▶ Exercise aim: Exactly as written, copy the lines that run from the start of the data below to the line containing "ATOM 16 C C", both ends included.

** Opening Study material block **

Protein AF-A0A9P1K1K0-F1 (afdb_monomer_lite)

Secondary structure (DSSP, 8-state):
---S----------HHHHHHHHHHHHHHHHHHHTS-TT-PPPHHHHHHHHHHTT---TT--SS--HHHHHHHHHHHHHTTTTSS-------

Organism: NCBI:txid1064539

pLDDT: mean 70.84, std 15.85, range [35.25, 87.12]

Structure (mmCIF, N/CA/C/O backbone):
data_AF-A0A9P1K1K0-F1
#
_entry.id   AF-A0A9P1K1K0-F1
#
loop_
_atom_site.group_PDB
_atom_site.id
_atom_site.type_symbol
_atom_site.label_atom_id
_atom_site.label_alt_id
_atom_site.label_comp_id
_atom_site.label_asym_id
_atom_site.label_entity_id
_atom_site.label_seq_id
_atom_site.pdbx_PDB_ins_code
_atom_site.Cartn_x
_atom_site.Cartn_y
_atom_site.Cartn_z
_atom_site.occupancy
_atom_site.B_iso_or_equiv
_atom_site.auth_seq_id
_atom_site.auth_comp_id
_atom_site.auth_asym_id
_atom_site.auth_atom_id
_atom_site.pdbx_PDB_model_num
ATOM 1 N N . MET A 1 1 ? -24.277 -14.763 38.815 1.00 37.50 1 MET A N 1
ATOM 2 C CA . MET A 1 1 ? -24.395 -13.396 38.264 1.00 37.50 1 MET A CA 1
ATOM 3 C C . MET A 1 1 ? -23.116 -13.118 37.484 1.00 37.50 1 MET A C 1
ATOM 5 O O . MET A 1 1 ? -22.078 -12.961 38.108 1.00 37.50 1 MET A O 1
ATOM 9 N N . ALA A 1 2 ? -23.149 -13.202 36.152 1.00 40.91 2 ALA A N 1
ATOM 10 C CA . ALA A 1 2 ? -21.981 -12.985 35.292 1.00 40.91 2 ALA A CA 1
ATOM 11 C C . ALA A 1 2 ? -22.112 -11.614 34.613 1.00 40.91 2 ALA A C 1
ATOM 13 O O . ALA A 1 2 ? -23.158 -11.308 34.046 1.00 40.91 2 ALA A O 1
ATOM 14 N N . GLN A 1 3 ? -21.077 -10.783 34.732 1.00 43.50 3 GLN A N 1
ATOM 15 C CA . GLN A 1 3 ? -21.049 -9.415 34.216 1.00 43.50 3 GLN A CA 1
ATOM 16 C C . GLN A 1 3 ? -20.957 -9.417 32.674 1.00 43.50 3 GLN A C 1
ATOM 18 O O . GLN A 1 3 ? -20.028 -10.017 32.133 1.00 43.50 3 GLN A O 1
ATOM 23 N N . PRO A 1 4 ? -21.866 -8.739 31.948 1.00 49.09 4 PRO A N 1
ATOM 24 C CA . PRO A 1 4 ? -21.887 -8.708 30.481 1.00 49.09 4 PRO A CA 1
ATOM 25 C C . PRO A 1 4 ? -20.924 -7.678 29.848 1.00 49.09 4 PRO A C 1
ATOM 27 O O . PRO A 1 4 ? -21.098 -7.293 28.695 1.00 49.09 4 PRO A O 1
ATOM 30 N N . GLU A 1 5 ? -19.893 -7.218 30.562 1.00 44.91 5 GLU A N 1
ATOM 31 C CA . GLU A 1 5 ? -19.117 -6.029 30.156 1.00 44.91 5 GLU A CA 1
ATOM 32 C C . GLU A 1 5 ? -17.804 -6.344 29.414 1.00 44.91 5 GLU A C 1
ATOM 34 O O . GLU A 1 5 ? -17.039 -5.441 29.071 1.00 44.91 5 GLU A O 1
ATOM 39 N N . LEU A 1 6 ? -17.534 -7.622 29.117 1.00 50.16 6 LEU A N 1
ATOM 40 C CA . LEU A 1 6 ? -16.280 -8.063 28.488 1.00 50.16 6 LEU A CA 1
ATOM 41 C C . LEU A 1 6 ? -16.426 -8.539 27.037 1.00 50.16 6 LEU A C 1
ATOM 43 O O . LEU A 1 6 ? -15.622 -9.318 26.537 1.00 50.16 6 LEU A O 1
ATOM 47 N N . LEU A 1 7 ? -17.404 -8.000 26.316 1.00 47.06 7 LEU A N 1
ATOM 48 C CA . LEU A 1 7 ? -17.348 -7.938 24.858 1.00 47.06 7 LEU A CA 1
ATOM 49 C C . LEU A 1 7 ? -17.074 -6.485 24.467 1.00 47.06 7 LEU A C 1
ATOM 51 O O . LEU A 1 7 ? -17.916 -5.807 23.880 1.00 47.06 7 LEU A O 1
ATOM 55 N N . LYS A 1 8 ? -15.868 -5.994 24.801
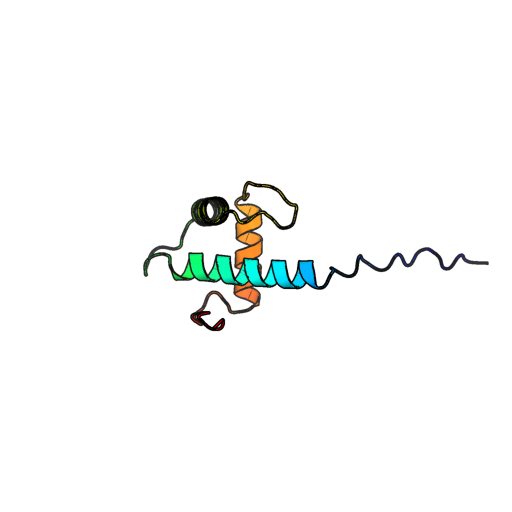 1.00 41.84 8 LYS A N 1
ATOM 56 C CA . LYS A 1 8 ? -15.287 -4.818 24.138 1.00 41.84 8 LYS A CA 1
ATOM 57 C C . LYS A 1 8 ? -15.181 -5.169 22.662 1.00 41.84 8 LYS A C 1
ATOM 59 O O . LYS A 1 8 ? -14.205 -5.772 22.223 1.00 41.84 8 LYS A O 1
ATOM 64 N N . ALA A 1 9 ? -16.241 -4.838 21.931 1.00 41.28 9 ALA A N 1
ATOM 65 C CA . ALA A 1 9 ? -16.310 -4.913 20.491 1.00 41.28 9 ALA A CA 1
ATOM 66 C C . ALA A 1 9 ? -14.980 -4.404 19.939 1.00 41.28 9 ALA A C 1
ATOM 68 O O . ALA A 1 9 ? -14.583 -3.270 20.230 1.00 41.28 9 ALA A O 1
ATOM 69 N N . ALA A 1 10 ? -14.285 -5.276 19.203 1.00 48.34 10 ALA A N 1
ATOM 70 C CA . ALA A 1 10 ? -13.084 -4.933 18.462 1.00 48.34 10 ALA A CA 1
ATOM 71 C C . ALA A 1 10 ? -13.281 -3.539 17.857 1.00 48.34 10 ALA A C 1
ATOM 73 O O . ALA A 1 10 ? -14.368 -3.294 17.317 1.00 48.34 10 ALA A O 1
ATOM 74 N N . PRO A 1 11 ? -12.312 -2.612 17.986 1.00 50.97 11 PRO A N 1
ATOM 75 C CA . PRO A 1 11 ? -12.497 -1.243 17.535 1.00 50.97 11 PRO A CA 1
ATOM 76 C C . PRO A 1 11 ? -12.960 -1.315 16.087 1.00 50.97 11 PRO A C 1
ATOM 78 O O . PRO A 1 11 ? -12.205 -1.754 15.217 1.00 50.97 11 PRO A O 1
ATOM 81 N N . ARG A 1 12 ? -14.240 -0.987 15.852 1.00 53.72 12 ARG A N 1
ATOM 82 C CA . ARG A 1 12 ? -14.843 -0.957 14.521 1.00 53.72 12 ARG A CA 1
ATOM 83 C C . ARG A 1 12 ? -13.942 -0.026 13.737 1.00 53.72 12 ARG A C 1
ATOM 85 O O . ARG A 1 12 ? -14.006 1.174 13.989 1.00 53.72 12 ARG A O 1
ATOM 92 N N . ARG A 1 13 ? -13.032 -0.562 12.905 1.00 53.34 13 ARG A N 1
ATOM 93 C CA . ARG A 1 13 ? -12.072 0.250 12.145 1.00 53.34 13 ARG A CA 1
ATOM 94 C C . ARG A 1 13 ? -12.894 1.357 11.516 1.00 53.34 13 ARG A C 1
ATOM 96 O O . ARG A 1 13 ? -13.770 1.069 10.702 1.00 53.34 13 ARG A O 1
ATOM 103 N N . SER A 1 14 ? -12.686 2.590 11.968 1.00 59.94 14 SER A N 1
ATOM 104 C CA . SER A 1 14 ? -13.494 3.720 11.528 1.00 59.94 14 SER A CA 1
ATOM 105 C C . SER A 1 14 ? -13.509 3.715 10.002 1.00 59.94 14 SER A C 1
ATOM 107 O O . SER A 1 14 ? -12.475 3.431 9.398 1.00 59.94 14 SER A O 1
ATOM 109 N N . LYS A 1 15 ? -14.643 4.023 9.355 1.00 63.09 15 LYS A N 1
ATOM 110 C CA . LYS A 1 15 ? -14.753 4.008 7.878 1.00 63.09 15 LYS A CA 1
ATOM 111 C C . LYS A 1 15 ? -13.576 4.735 7.197 1.00 63.09 15 LYS A C 1
ATOM 113 O O . LYS A 1 15 ? -13.074 4.287 6.174 1.00 63.09 15 LYS A O 1
ATOM 118 N N . LYS A 1 16 ? -13.062 5.790 7.844 1.00 63.16 16 LYS A N 1
ATOM 119 C CA . LYS A 1 16 ? -11.846 6.528 7.463 1.00 63.16 16 LYS A CA 1
ATOM 120 C C . LYS A 1 16 ? -10.571 5.671 7.417 1.00 63.16 16 LYS A C 1
ATOM 122 O O . LYS A 1 16 ? -9.811 5.793 6.470 1.00 63.16 16 LYS A O 1
ATOM 127 N N . ALA A 1 17 ? -10.337 4.802 8.400 1.00 67.88 17 ALA A N 1
ATOM 128 C CA . ALA A 1 17 ? -9.175 3.912 8.443 1.00 67.88 17 ALA A CA 1
ATOM 129 C C . ALA A 1 17 ? -9.246 2.825 7.360 1.00 67.88 17 ALA A C 1
ATOM 131 O O . ALA A 1 17 ? -8.226 2.471 6.775 1.00 67.88 17 ALA A O 1
ATOM 132 N N . VAL A 1 18 ? -10.450 2.327 7.058 1.00 69.56 18 VAL A N 1
ATOM 133 C CA . VAL A 1 18 ? -10.668 1.376 5.954 1.00 69.56 18 VAL A CA 1
ATOM 134 C C . VAL A 1 18 ? -10.411 2.052 4.604 1.00 69.56 18 VAL A C 1
ATOM 136 O O . VAL A 1 18 ? -9.657 1.521 3.793 1.00 69.56 18 VAL A O 1
ATOM 139 N N . ALA A 1 19 ? -10.954 3.254 4.393 1.00 72.94 19 ALA A N 1
ATOM 140 C CA . ALA A 1 19 ? -10.714 4.039 3.181 1.00 72.94 19 ALA A CA 1
ATOM 141 C C . ALA A 1 19 ? -9.233 4.427 3.016 1.00 72.94 19 ALA A C 1
ATOM 143 O O . ALA A 1 19 ? -8.682 4.319 1.924 1.00 72.94 19 ALA A O 1
ATOM 144 N N . GLN A 1 20 ? -8.562 4.820 4.105 1.00 75.75 20 GLN A N 1
ATOM 145 C CA . GLN A 1 20 ? -7.129 5.115 4.096 1.00 75.75 20 GLN A CA 1
ATOM 146 C C . GLN A 1 20 ? -6.305 3.870 3.755 1.00 75.75 20 GLN A C 1
ATOM 148 O O . GLN A 1 20 ? -5.384 3.960 2.948 1.00 75.75 20 GLN A O 1
ATOM 153 N N . ALA A 1 21 ? -6.647 2.709 4.322 1.00 79.38 21 ALA A N 1
ATOM 154 C CA . ALA A 1 21 ? -5.991 1.453 3.983 1.00 79.38 21 ALA A CA 1
ATOM 155 C C . ALA A 1 21 ? -6.166 1.112 2.496 1.00 79.38 21 ALA A C 1
ATOM 157 O O . ALA A 1 21 ? -5.174 0.801 1.849 1.00 79.38 21 ALA A O 1
ATOM 158 N N . LYS A 1 22 ? -7.377 1.241 1.935 1.00 81.31 22 LYS A N 1
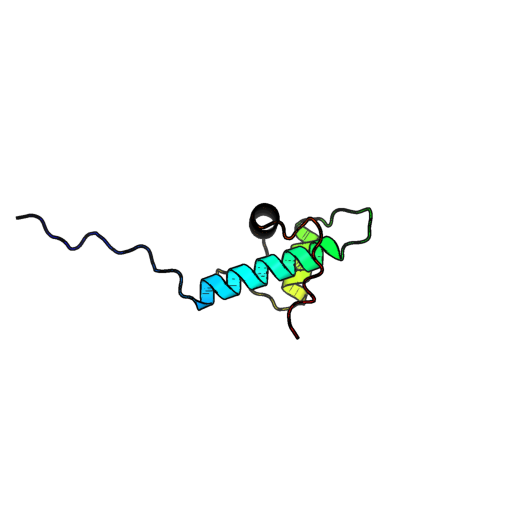ATOM 159 C CA . LYS A 1 22 ? -7.619 1.013 0.500 1.00 81.31 22 LYS A CA 1
ATOM 160 C C . LYS A 1 22 ? -6.773 1.950 -0.371 1.00 81.31 22 LYS A C 1
ATOM 162 O O . LYS A 1 22 ? -6.036 1.473
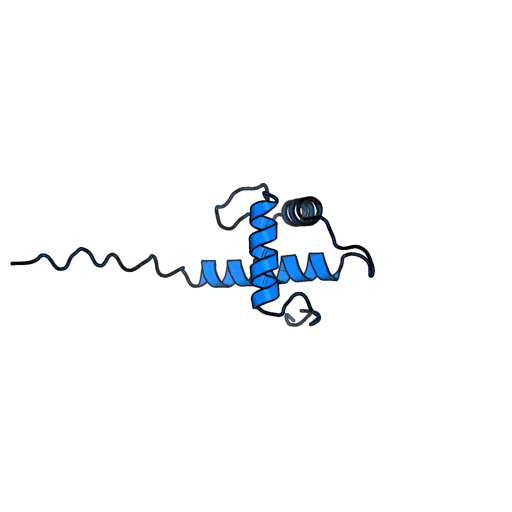 -1.226 1.00 81.31 22 LYS A O 1
ATOM 167 N N . ARG A 1 23 ? -6.769 3.253 -0.064 1.00 82.81 23 ARG A N 1
ATOM 168 C CA . ARG A 1 23 ? -5.951 4.249 -0.777 1.00 82.81 23 ARG A CA 1
ATOM 169 C C . ARG A 1 23 ? -4.451 3.938 -0.711 1.00 82.81 23 ARG A C 1
ATOM 171 O O . ARG A 1 23 ? -3.742 4.155 -1.687 1.00 82.81 23 ARG A O 1
ATOM 178 N N . LEU A 1 24 ? -3.959 3.428 0.423 1.00 83.31 24 LEU A N 1
ATOM 179 C CA . LEU A 1 24 ? -2.564 2.989 0.564 1.00 83.31 24 LEU A CA 1
ATOM 180 C C . LEU A 1 24 ? -2.244 1.792 -0.337 1.00 83.31 24 LEU A C 1
ATOM 182 O O . LEU A 1 24 ? -1.180 1.773 -0.950 1.00 83.31 24 LEU A O 1
ATOM 186 N N . LEU A 1 25 ? -3.149 0.812 -0.417 1.00 86.00 25 LEU A N 1
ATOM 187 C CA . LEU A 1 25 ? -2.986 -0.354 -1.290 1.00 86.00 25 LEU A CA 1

** Closing Study material block **

▶ Output:
Protein AF-A0A9P1K1K0-F1 (afdb_monomer_lite)

Secondary structure (DSSP, 8-state):
---S----------HHHHHHHHHHHHHHHHHHHTS-TT-PPPHHHHHHHHHHTT---TT--SS--HHHHHHHHHHHHHTTTTSS-------

Organism: NCBI:txid1064539

pLDDT: mean 70.84, std 15.85, range [35.25, 87.12]

Structure (mmCIF, N/CA/C/O backbone):
data_AF-A0A9P1K1K0-F1
#
_entry.id   AF-A0A9P1K1K0-F1
#
loop_
_atom_site.group_PDB
_atom_site.id
_atom_site.type_symbol
_atom_site.label_atom_id
_atom_site.label_alt_id
_atom_site.label_comp_id
_atom_site.label_asym_id
_atom_site.label_entity_id
_atom_site.label_seq_id
_atom_site.pdbx_PDB_ins_code
_atom_site.Cartn_x
_atom_site.Cartn_y
_atom_site.Cartn_z
_atom_site.occupancy
_atom_site.B_iso_or_equiv
_atom_site.auth_seq_id
_atom_site.auth_comp_id
_atom_site.auth_asym_id
_atom_site.auth_atom_id
_atom_site.pdbx_PDB_model_num
ATOM 1 N N . MET A 1 1 ? -24.277 -14.763 38.815 1.00 37.50 1 MET A N 1
ATOM 2 C CA . MET A 1 1 ? -24.395 -13.396 38.264 1.00 37.50 1 MET A CA 1
ATOM 3 C C . MET A 1 1 ? -23.116 -13.118 37.484 1.00 37.50 1 MET A C 1
ATOM 5 O O . MET A 1 1 ? -22.078 -12.961 38.108 1.00 37.50 1 MET A O 1
ATOM 9 N N . ALA A 1 2 ? -23.149 -13.202 36.152 1.00 40.91 2 ALA A N 1
ATOM 10 C CA . ALA A 1 2 ? -21.981 -12.985 35.292 1.00 40.91 2 ALA A CA 1
ATOM 11 C C . ALA A 1 2 ? -22.112 -11.614 34.613 1.00 40.91 2 ALA A C 1
ATOM 13 O O . ALA A 1 2 ? -23.158 -11.308 34.046 1.00 40.91 2 ALA A O 1
ATOM 14 N N . GLN A 1 3 ? -21.077 -10.783 34.732 1.00 43.50 3 GLN A N 1
ATOM 15 C CA . GLN A 1 3 ? -21.049 -9.415 34.216 1.00 43.50 3 GLN A CA 1
ATOM 16 C C . GLN A 1 3 ? -20.957 -9.417 32.674 1.00 43.50 3 GLN A C 1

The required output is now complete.